The economic recovery he promised has turned into a cascade of ugly credit downgrades and anaemic job growth. The state pension system he vowed to fix has descended into a morass of missed payments and lawsuits. The administration he pledged would be a paragon of ethics has instead conspired to mire an entire town in traffic and the governor’s office in scandal.

Three and a half years ago, Christie seemed such an antidote to all that ailed the Republican brand that senior figures in the party pleaded with him to run for president as a substitute for the eventual nominee, Mitt Romney.

But now, a staggering 55 per cent of Republican primary voters say that they cannot envision voting for Christie, according to an NBC-Wall Street Journal Poll. The only candidate less palatable: Donald J. Trump, the bombastic developer-turned-reality television star.

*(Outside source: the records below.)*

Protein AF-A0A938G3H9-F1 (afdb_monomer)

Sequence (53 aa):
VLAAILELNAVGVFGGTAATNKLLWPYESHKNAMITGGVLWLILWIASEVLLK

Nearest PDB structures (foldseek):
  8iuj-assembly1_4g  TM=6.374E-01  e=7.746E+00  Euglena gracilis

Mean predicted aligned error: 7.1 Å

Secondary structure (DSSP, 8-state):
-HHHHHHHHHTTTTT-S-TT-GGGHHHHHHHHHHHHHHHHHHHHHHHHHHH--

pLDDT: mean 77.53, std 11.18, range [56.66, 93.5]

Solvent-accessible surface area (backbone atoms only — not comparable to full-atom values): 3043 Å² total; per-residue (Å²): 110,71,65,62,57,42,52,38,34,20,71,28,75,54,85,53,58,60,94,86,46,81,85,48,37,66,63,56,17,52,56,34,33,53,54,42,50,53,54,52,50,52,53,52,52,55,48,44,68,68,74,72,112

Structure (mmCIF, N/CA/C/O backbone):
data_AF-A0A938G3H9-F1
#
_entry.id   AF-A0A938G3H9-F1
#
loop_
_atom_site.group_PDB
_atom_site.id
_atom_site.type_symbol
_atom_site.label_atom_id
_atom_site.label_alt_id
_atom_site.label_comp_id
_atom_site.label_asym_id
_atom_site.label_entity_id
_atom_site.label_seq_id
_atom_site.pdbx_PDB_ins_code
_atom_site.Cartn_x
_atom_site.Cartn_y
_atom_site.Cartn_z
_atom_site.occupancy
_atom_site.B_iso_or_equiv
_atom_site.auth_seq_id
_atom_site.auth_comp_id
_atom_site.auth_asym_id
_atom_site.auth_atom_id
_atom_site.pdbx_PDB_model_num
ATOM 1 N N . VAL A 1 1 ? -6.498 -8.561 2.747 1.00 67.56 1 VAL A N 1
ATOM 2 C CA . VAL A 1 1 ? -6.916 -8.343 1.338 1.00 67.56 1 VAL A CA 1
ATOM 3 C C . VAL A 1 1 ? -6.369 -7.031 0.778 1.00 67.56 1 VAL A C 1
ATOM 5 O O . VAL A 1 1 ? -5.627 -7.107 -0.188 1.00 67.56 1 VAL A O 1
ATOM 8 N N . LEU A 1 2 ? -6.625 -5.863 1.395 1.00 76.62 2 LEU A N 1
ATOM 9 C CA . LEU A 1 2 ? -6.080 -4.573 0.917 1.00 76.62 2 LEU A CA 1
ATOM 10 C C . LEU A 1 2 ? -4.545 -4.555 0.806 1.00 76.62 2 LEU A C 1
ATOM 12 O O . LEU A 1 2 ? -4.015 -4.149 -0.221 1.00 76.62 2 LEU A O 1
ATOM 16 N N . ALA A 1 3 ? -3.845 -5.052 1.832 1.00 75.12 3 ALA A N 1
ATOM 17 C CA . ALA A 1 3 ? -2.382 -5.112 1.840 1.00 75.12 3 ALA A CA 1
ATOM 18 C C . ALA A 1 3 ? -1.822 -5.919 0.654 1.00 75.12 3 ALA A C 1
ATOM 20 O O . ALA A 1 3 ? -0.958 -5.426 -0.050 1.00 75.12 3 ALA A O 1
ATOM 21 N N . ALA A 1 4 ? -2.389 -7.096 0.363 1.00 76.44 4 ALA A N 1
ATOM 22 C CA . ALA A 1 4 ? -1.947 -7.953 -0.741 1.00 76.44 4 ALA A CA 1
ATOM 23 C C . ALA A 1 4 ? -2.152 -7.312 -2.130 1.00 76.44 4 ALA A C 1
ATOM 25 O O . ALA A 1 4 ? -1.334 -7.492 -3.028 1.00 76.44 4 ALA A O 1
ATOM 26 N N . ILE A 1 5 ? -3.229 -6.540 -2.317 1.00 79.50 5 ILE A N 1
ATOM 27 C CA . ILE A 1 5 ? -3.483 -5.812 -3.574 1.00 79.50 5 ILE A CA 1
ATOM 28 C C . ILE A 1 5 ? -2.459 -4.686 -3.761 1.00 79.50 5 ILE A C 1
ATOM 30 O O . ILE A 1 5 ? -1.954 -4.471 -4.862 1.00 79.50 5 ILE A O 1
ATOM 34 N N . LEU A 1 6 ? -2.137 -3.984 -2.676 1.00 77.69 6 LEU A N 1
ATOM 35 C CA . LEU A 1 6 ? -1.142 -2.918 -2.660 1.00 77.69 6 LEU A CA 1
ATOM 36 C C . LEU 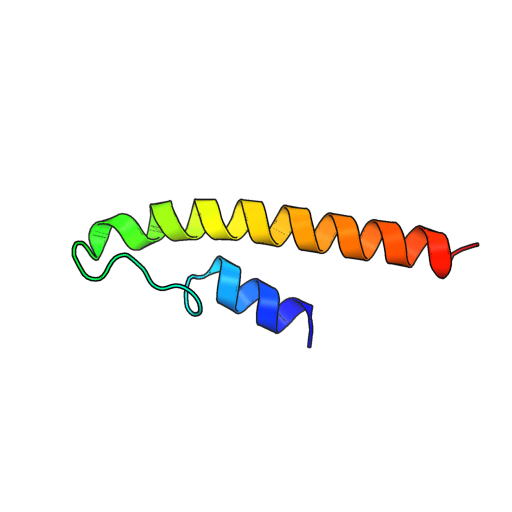A 1 6 ?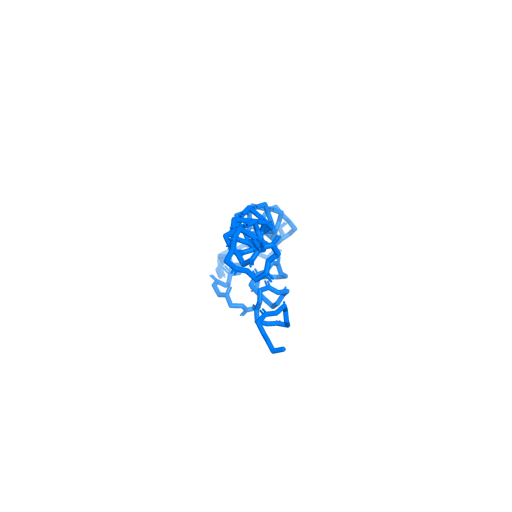 0.270 -3.480 -2.895 1.00 77.69 6 LEU A C 1
ATOM 38 O O . LEU A 1 6 ? 1.021 -2.944 -3.701 1.00 77.69 6 LEU A O 1
ATOM 42 N N . GLU A 1 7 ? 0.596 -4.622 -2.301 1.00 76.62 7 GLU A N 1
ATOM 43 C CA . GLU A 1 7 ? 1.871 -5.319 -2.498 1.00 76.62 7 GLU A CA 1
ATOM 44 C C . GLU A 1 7 ? 2.090 -5.726 -3.967 1.00 76.62 7 GLU A C 1
ATOM 46 O O . GLU A 1 7 ? 3.147 -5.468 -4.541 1.00 76.62 7 GLU A O 1
ATOM 51 N N . LEU A 1 8 ? 1.056 -6.253 -4.629 1.00 77.62 8 LEU A N 1
ATOM 52 C CA . LEU A 1 8 ? 1.097 -6.568 -6.063 1.00 77.62 8 LEU A CA 1
ATOM 53 C C . LEU A 1 8 ? 1.258 -5.319 -6.952 1.00 77.62 8 LEU A C 1
ATOM 55 O O . LEU A 1 8 ? 1.865 -5.400 -8.022 1.00 77.62 8 LEU A O 1
ATOM 59 N N . ASN A 1 9 ? 0.752 -4.161 -6.520 1.00 78.06 9 ASN A N 1
ATOM 60 C CA . ASN A 1 9 ? 0.984 -2.883 -7.201 1.00 78.06 9 ASN A CA 1
ATOM 61 C C . ASN A 1 9 ? 2.433 -2.395 -7.007 1.00 78.06 9 ASN A C 1
ATOM 63 O O . ASN A 1 9 ? 3.080 -1.980 -7.970 1.00 78.06 9 ASN A O 1
ATOM 67 N N . ALA A 1 10 ? 2.981 -2.540 -5.796 1.00 74.75 10 ALA A N 1
ATOM 68 C CA . ALA A 1 10 ? 4.359 -2.175 -5.462 1.00 74.75 10 ALA A CA 1
ATOM 69 C C . ALA A 1 10 ? 5.410 -3.014 -6.213 1.00 74.75 10 ALA A C 1
ATOM 71 O O . ALA A 1 10 ? 6.449 -2.489 -6.606 1.00 74.75 10 ALA A O 1
ATOM 72 N N . VAL A 1 11 ? 5.131 -4.296 -6.466 1.00 75.62 11 VAL A N 1
ATOM 73 C CA . VAL A 1 11 ? 5.987 -5.183 -7.285 1.00 75.62 11 VAL A CA 1
ATOM 74 C C . VAL A 1 11 ? 5.809 -4.924 -8.797 1.00 75.62 11 VAL A C 1
ATOM 76 O O . VAL A 1 11 ? 6.540 -5.463 -9.630 1.00 75.62 11 VAL A O 1
ATOM 79 N N . GLY A 1 12 ? 4.845 -4.080 -9.179 1.00 67.25 12 GLY A N 1
ATOM 80 C CA . GLY A 1 12 ? 4.568 -3.750 -10.577 1.00 67.25 12 GLY A CA 1
ATOM 81 C C . GLY A 1 12 ? 3.850 -4.863 -11.348 1.00 67.25 12 GL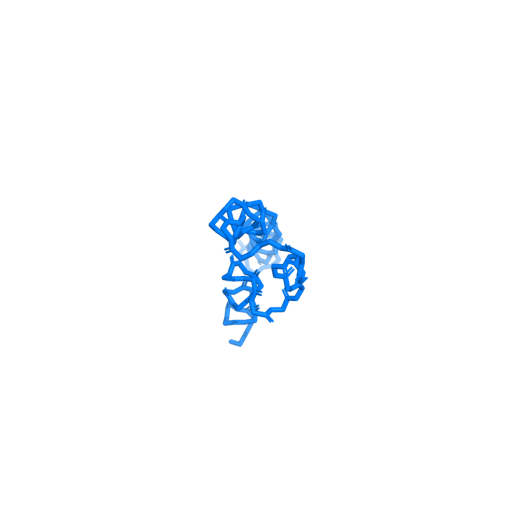Y A C 1
ATOM 82 O O . GLY A 1 12 ? 3.864 -4.851 -12.579 1.00 67.25 12 GLY A O 1
ATOM 83 N N . VAL A 1 13 ? 3.208 -5.812 -10.647 1.00 74.06 13 VAL A N 1
ATOM 84 C CA . VAL A 1 13 ? 2.365 -6.860 -11.262 1.00 74.06 13 VAL A CA 1
ATOM 85 C C . VAL A 1 13 ? 1.120 -6.231 -11.887 1.00 74.06 13 VAL A C 1
ATOM 87 O O . VAL A 1 13 ? 0.718 -6.600 -12.990 1.00 74.06 13 VAL A O 1
ATOM 90 N N . PHE A 1 14 ? 0.551 -5.226 -11.217 1.00 65.81 14 PHE A N 1
ATOM 91 C CA . PHE A 1 14 ? -0.463 -4.341 -11.780 1.00 65.81 14 PHE A CA 1
ATOM 92 C C . PHE A 1 14 ? 0.200 -3.040 -12.241 1.00 65.81 14 PHE A C 1
ATOM 94 O O . PHE A 1 14 ? 0.839 -2.355 -11.448 1.00 65.81 14 PHE A O 1
ATOM 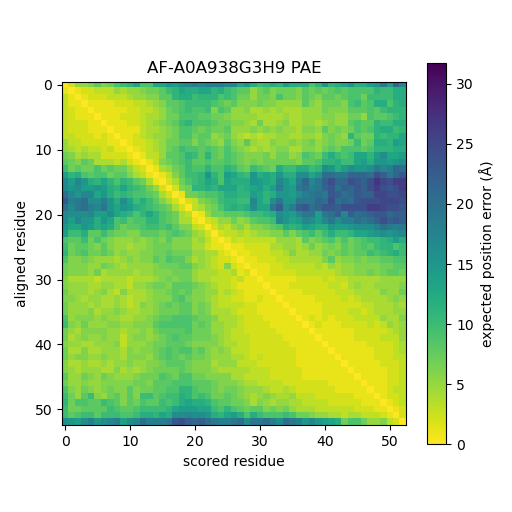101 N N . GLY A 1 15 ? 0.050 -2.696 -13.520 1.00 57.56 15 GLY A N 1
ATOM 102 C CA . GLY A 1 15 ? 0.564 -1.440 -14.083 1.00 57.56 15 GLY A CA 1
ATOM 103 C C . GLY A 1 15 ? 1.799 -1.579 -14.969 1.00 57.56 15 GLY A C 1
ATOM 104 O O . GLY A 1 15 ? 2.051 -0.662 -15.736 1.00 57.56 15 GLY A O 1
ATOM 105 N N . GLY A 1 16 ? 2.475 -2.734 -14.951 1.00 59.09 16 GLY A N 1
ATOM 106 C CA . GLY A 1 16 ? 3.439 -3.150 -15.966 1.00 59.09 16 GLY A CA 1
ATOM 107 C C . GLY A 1 16 ? 4.709 -2.302 -16.045 1.00 59.09 16 GLY A C 1
ATOM 108 O O . GLY A 1 16 ? 4.705 -1.102 -16.298 1.00 59.09 16 GLY A O 1
ATOM 109 N N . THR A 1 17 ? 5.850 -2.971 -15.955 1.00 56.66 17 THR A N 1
ATOM 110 C CA . THR A 1 17 ? 7.100 -2.447 -16.513 1.00 56.66 17 THR A CA 1
ATOM 111 C C . THR A 1 17 ? 6.864 -2.063 -17.957 1.00 56.66 17 THR A C 1
ATOM 113 O O . THR A 1 17 ? 6.331 -2.894 -18.699 1.00 56.66 17 THR A O 1
ATOM 116 N N . ALA A 1 18 ? 7.256 -0.858 -18.370 1.00 57.38 18 ALA A N 1
ATOM 117 C CA . ALA A 1 18 ? 7.164 -0.450 -19.766 1.00 57.38 18 ALA A CA 1
ATOM 118 C C . ALA A 1 18 ? 7.616 -1.606 -20.680 1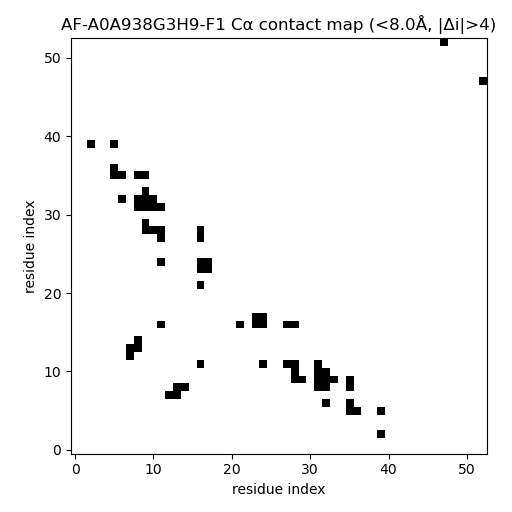.00 57.38 18 ALA A C 1
ATOM 120 O O . ALA A 1 18 ? 8.748 -2.083 -20.573 1.00 57.38 18 ALA A O 1
ATOM 121 N N . ALA A 1 19 ? 6.724 -2.078 -21.562 1.00 60.03 19 ALA A N 1
ATOM 122 C CA . ALA A 1 19 ? 6.953 -3.240 -22.435 1.00 60.03 19 ALA A CA 1
ATOM 123 C C . ALA A 1 19 ? 8.159 -3.066 -23.385 1.00 60.03 19 ALA A C 1
ATOM 125 O O . ALA A 1 19 ? 8.545 -3.989 -24.096 1.00 60.03 19 ALA A O 1
ATOM 126 N N . THR A 1 20 ? 8.752 -1.873 -23.385 1.00 60.84 20 THR A N 1
ATOM 127 C CA . THR A 1 20 ? 9.865 -1.441 -24.217 1.00 60.84 20 THR A CA 1
ATOM 128 C C . THR A 1 20 ? 11.233 -1.722 -23.587 1.00 60.84 20 THR A C 1
ATOM 130 O O . THR A 1 20 ? 12.208 -1.799 -24.330 1.00 60.84 20 THR A O 1
ATOM 133 N N . ASN A 1 21 ? 11.347 -1.887 -22.253 1.00 61.66 21 ASN A N 1
ATOM 134 C CA . ASN A 1 21 ? 12.651 -2.079 -21.602 1.00 61.66 21 ASN A CA 1
ATOM 135 C C . ASN A 1 21 ? 12.578 -2.807 -20.238 1.00 61.66 21 ASN A C 1
ATOM 137 O O . ASN A 1 21 ? 12.371 -2.198 -19.188 1.00 61.66 21 ASN A O 1
ATOM 141 N N . LYS A 1 22 ? 12.810 -4.129 -20.236 1.00 60.47 22 LYS A N 1
ATOM 142 C CA . LYS A 1 22 ? 12.767 -4.984 -19.025 1.00 60.47 22 LYS A CA 1
ATOM 143 C C . LYS A 1 22 ? 13.801 -4.615 -17.949 1.00 60.47 22 LYS A C 1
ATOM 145 O O . LYS A 1 22 ? 13.604 -4.958 -16.788 1.00 60.47 22 LYS A O 1
ATOM 150 N N . LEU A 1 23 ? 14.876 -3.907 -18.307 1.00 67.06 23 LEU A N 1
ATOM 151 C CA . LEU A 1 23 ? 15.901 -3.445 -17.359 1.00 67.06 23 LEU A CA 1
ATOM 152 C C . LEU A 1 23 ? 15.410 -2.310 -16.442 1.00 67.06 23 LEU A C 1
ATOM 154 O O . LEU A 1 23 ? 15.998 -2.096 -15.387 1.00 67.06 23 LEU A O 1
ATOM 158 N N . LEU A 1 24 ? 14.325 -1.609 -16.800 1.00 69.75 24 LEU A N 1
ATOM 159 C CA . LEU A 1 24 ? 13.745 -0.546 -15.967 1.00 69.75 24 LEU A CA 1
ATOM 160 C C . LEU A 1 24 ? 12.837 -1.066 -14.842 1.00 69.75 24 LEU A C 1
ATOM 162 O O . LEU A 1 24 ? 12.369 -0.269 -14.029 1.00 69.75 24 LEU A O 1
ATOM 166 N N . TRP A 1 25 ? 12.580 -2.376 -14.771 1.00 72.31 25 TRP A N 1
ATOM 167 C CA . TRP A 1 25 ? 11.629 -2.935 -13.807 1.00 72.31 25 TRP A CA 1
ATOM 168 C C . TRP A 1 25 ? 11.905 -2.572 -12.346 1.00 72.31 25 TRP A C 1
ATOM 170 O O . TRP A 1 25 ? 10.955 -2.168 -11.669 1.00 72.31 25 TRP A O 1
ATOM 180 N N . PRO A 1 26 ? 13.154 -2.645 -11.843 1.00 76.56 26 PRO A N 1
ATOM 181 C CA . PRO A 1 26 ? 13.421 -2.283 -10.455 1.00 76.56 26 PRO A CA 1
ATOM 182 C C . PRO A 1 26 ? 13.122 -0.802 -10.189 1.00 76.56 26 PRO A C 1
ATOM 184 O O . PRO A 1 26 ? 12.498 -0.468 -9.188 1.00 76.56 26 PRO A O 1
ATOM 187 N N . TYR A 1 27 ? 13.483 0.083 -11.124 1.00 75.88 27 TYR A N 1
ATOM 188 C CA . TYR A 1 27 ? 13.262 1.525 -10.999 1.00 75.88 27 TYR A CA 1
ATOM 189 C C . TYR A 1 27 ? 11.771 1.889 -10.974 1.00 75.88 27 TYR A C 1
ATOM 191 O O . TYR A 1 27 ? 11.313 2.619 -10.093 1.00 75.88 27 TYR A O 1
ATOM 199 N N . GLU A 1 28 ? 10.993 1.330 -11.901 1.00 74.44 28 GLU A N 1
ATOM 200 C CA . GLU A 1 28 ? 9.544 1.540 -11.954 1.00 74.44 28 GLU A CA 1
ATOM 201 C C . GLU A 1 28 ? 8.835 0.917 -10.737 1.00 74.44 28 GLU A C 1
ATOM 203 O O . GLU A 1 28 ? 7.925 1.532 -10.179 1.00 74.44 28 GLU A O 1
ATOM 208 N N . SER A 1 29 ? 9.306 -0.237 -10.247 1.00 77.06 29 SER A N 1
ATOM 209 C CA . SER A 1 29 ? 8.782 -0.857 -9.020 1.00 77.06 29 SER A CA 1
ATOM 210 C C . SER A 1 29 ? 9.052 -0.007 -7.781 1.00 77.06 29 SER A C 1
ATOM 212 O O . SER A 1 29 ? 8.174 0.129 -6.938 1.00 77.06 29 SER A O 1
ATOM 214 N N . HIS A 1 30 ? 10.220 0.634 -7.659 1.00 78.06 30 HIS A N 1
ATOM 215 C CA . HIS A 1 30 ? 10.496 1.530 -6.528 1.00 78.06 30 HIS A CA 1
ATOM 216 C C . HIS A 1 30 ? 9.559 2.741 -6.504 1.00 78.06 30 HIS A C 1
ATOM 218 O O . HIS A 1 30 ? 9.040 3.108 -5.449 1.00 78.06 30 HIS A O 1
ATOM 224 N N . LYS A 1 31 ? 9.291 3.335 -7.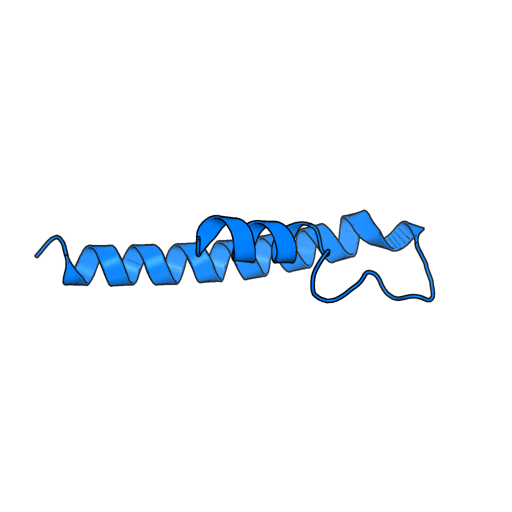670 1.00 79.44 31 LYS A N 1
ATOM 225 C CA . LYS A 1 31 ? 8.320 4.426 -7.808 1.00 79.44 31 LYS A CA 1
ATOM 226 C C . LYS A 1 31 ? 6.916 3.977 -7.394 1.00 79.44 31 LYS A C 1
ATOM 228 O O . LYS A 1 31 ? 6.280 4.646 -6.578 1.00 79.44 31 LYS A O 1
ATOM 233 N N . ASN A 1 32 ? 6.464 2.821 -7.880 1.00 82.56 32 ASN A N 1
ATOM 234 C CA . ASN A 1 32 ? 5.170 2.258 -7.495 1.00 82.56 32 ASN A CA 1
ATOM 235 C C . ASN A 1 32 ? 5.106 1.908 -6.003 1.00 82.56 32 ASN A C 1
ATOM 237 O O . ASN A 1 32 ? 4.089 2.170 -5.361 1.00 82.56 32 ASN A O 1
ATOM 241 N N . ALA A 1 33 ? 6.184 1.375 -5.427 1.00 83.44 33 ALA A N 1
ATOM 242 C CA . ALA A 1 33 ? 6.264 1.043 -4.009 1.00 83.44 33 ALA A CA 1
ATOM 243 C C . ALA A 1 33 ? 6.141 2.284 -3.115 1.00 83.44 33 ALA A C 1
ATOM 245 O O . ALA A 1 33 ? 5.408 2.245 -2.128 1.00 83.44 33 ALA A O 1
ATOM 246 N N . MET A 1 34 ? 6.780 3.403 -3.479 1.00 86.06 34 MET A N 1
ATOM 247 C CA . MET A 1 34 ? 6.646 4.665 -2.738 1.00 86.06 34 MET A CA 1
ATOM 248 C C . MET A 1 34 ? 5.209 5.199 -2.766 1.00 86.06 34 MET A C 1
ATOM 250 O O . MET A 1 34 ? 4.672 5.569 -1.723 1.00 86.06 34 MET A O 1
ATOM 254 N N . ILE A 1 35 ? 4.568 5.203 -3.940 1.00 84.88 35 ILE A N 1
ATOM 255 C CA . ILE A 1 35 ? 3.181 5.674 -4.091 1.00 84.88 35 ILE A CA 1
ATOM 256 C C . ILE A 1 35 ? 2.234 4.781 -3.286 1.00 84.88 35 ILE A C 1
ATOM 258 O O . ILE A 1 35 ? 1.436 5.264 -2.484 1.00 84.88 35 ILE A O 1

With two pillars of his presidential run — his record and his judgement — looking wobbly, Christie must now build a campaign around his most raw and prodigious asset: his personality, a magnetic mix of quick-witted charm, insult-trading banter, vulnerability, empathy and effrontery.

Christie, 52, honed his political technique, and developed a YouTube following, during a remarkable run of 137 town hall-style meetings across New Jersey. Not surprisingly, he plans to put the town hall meeting at the centre of his candidacy — and to put his hopes in a state, New Hampshire, that is famed for its own town hall meetings.

He is forgoing the customary tour of early-voting states that usually follows a formal announcement, aides said. Instead, Christie will plant himself in New Hampshire for a week, holding one town hall after another.

Such single-mindedness belies the serious and stubborn vulnerabilities of his campaign.

As a centrist candidate from the Northeast, he would have a difficult path to the Republican presidential nomination under the best circumstances. And circumstances are anything but optimal for him: He faces a wide field of candidates, including several who are better financed and beloved by mainstream donors (Jeb Bush), hold greater appeal to conservative voters who dominate the primary process (Scott Walker), are agile public speakers with persuasive biographies (Rubio), or are better liked by Republican voters (all of the above).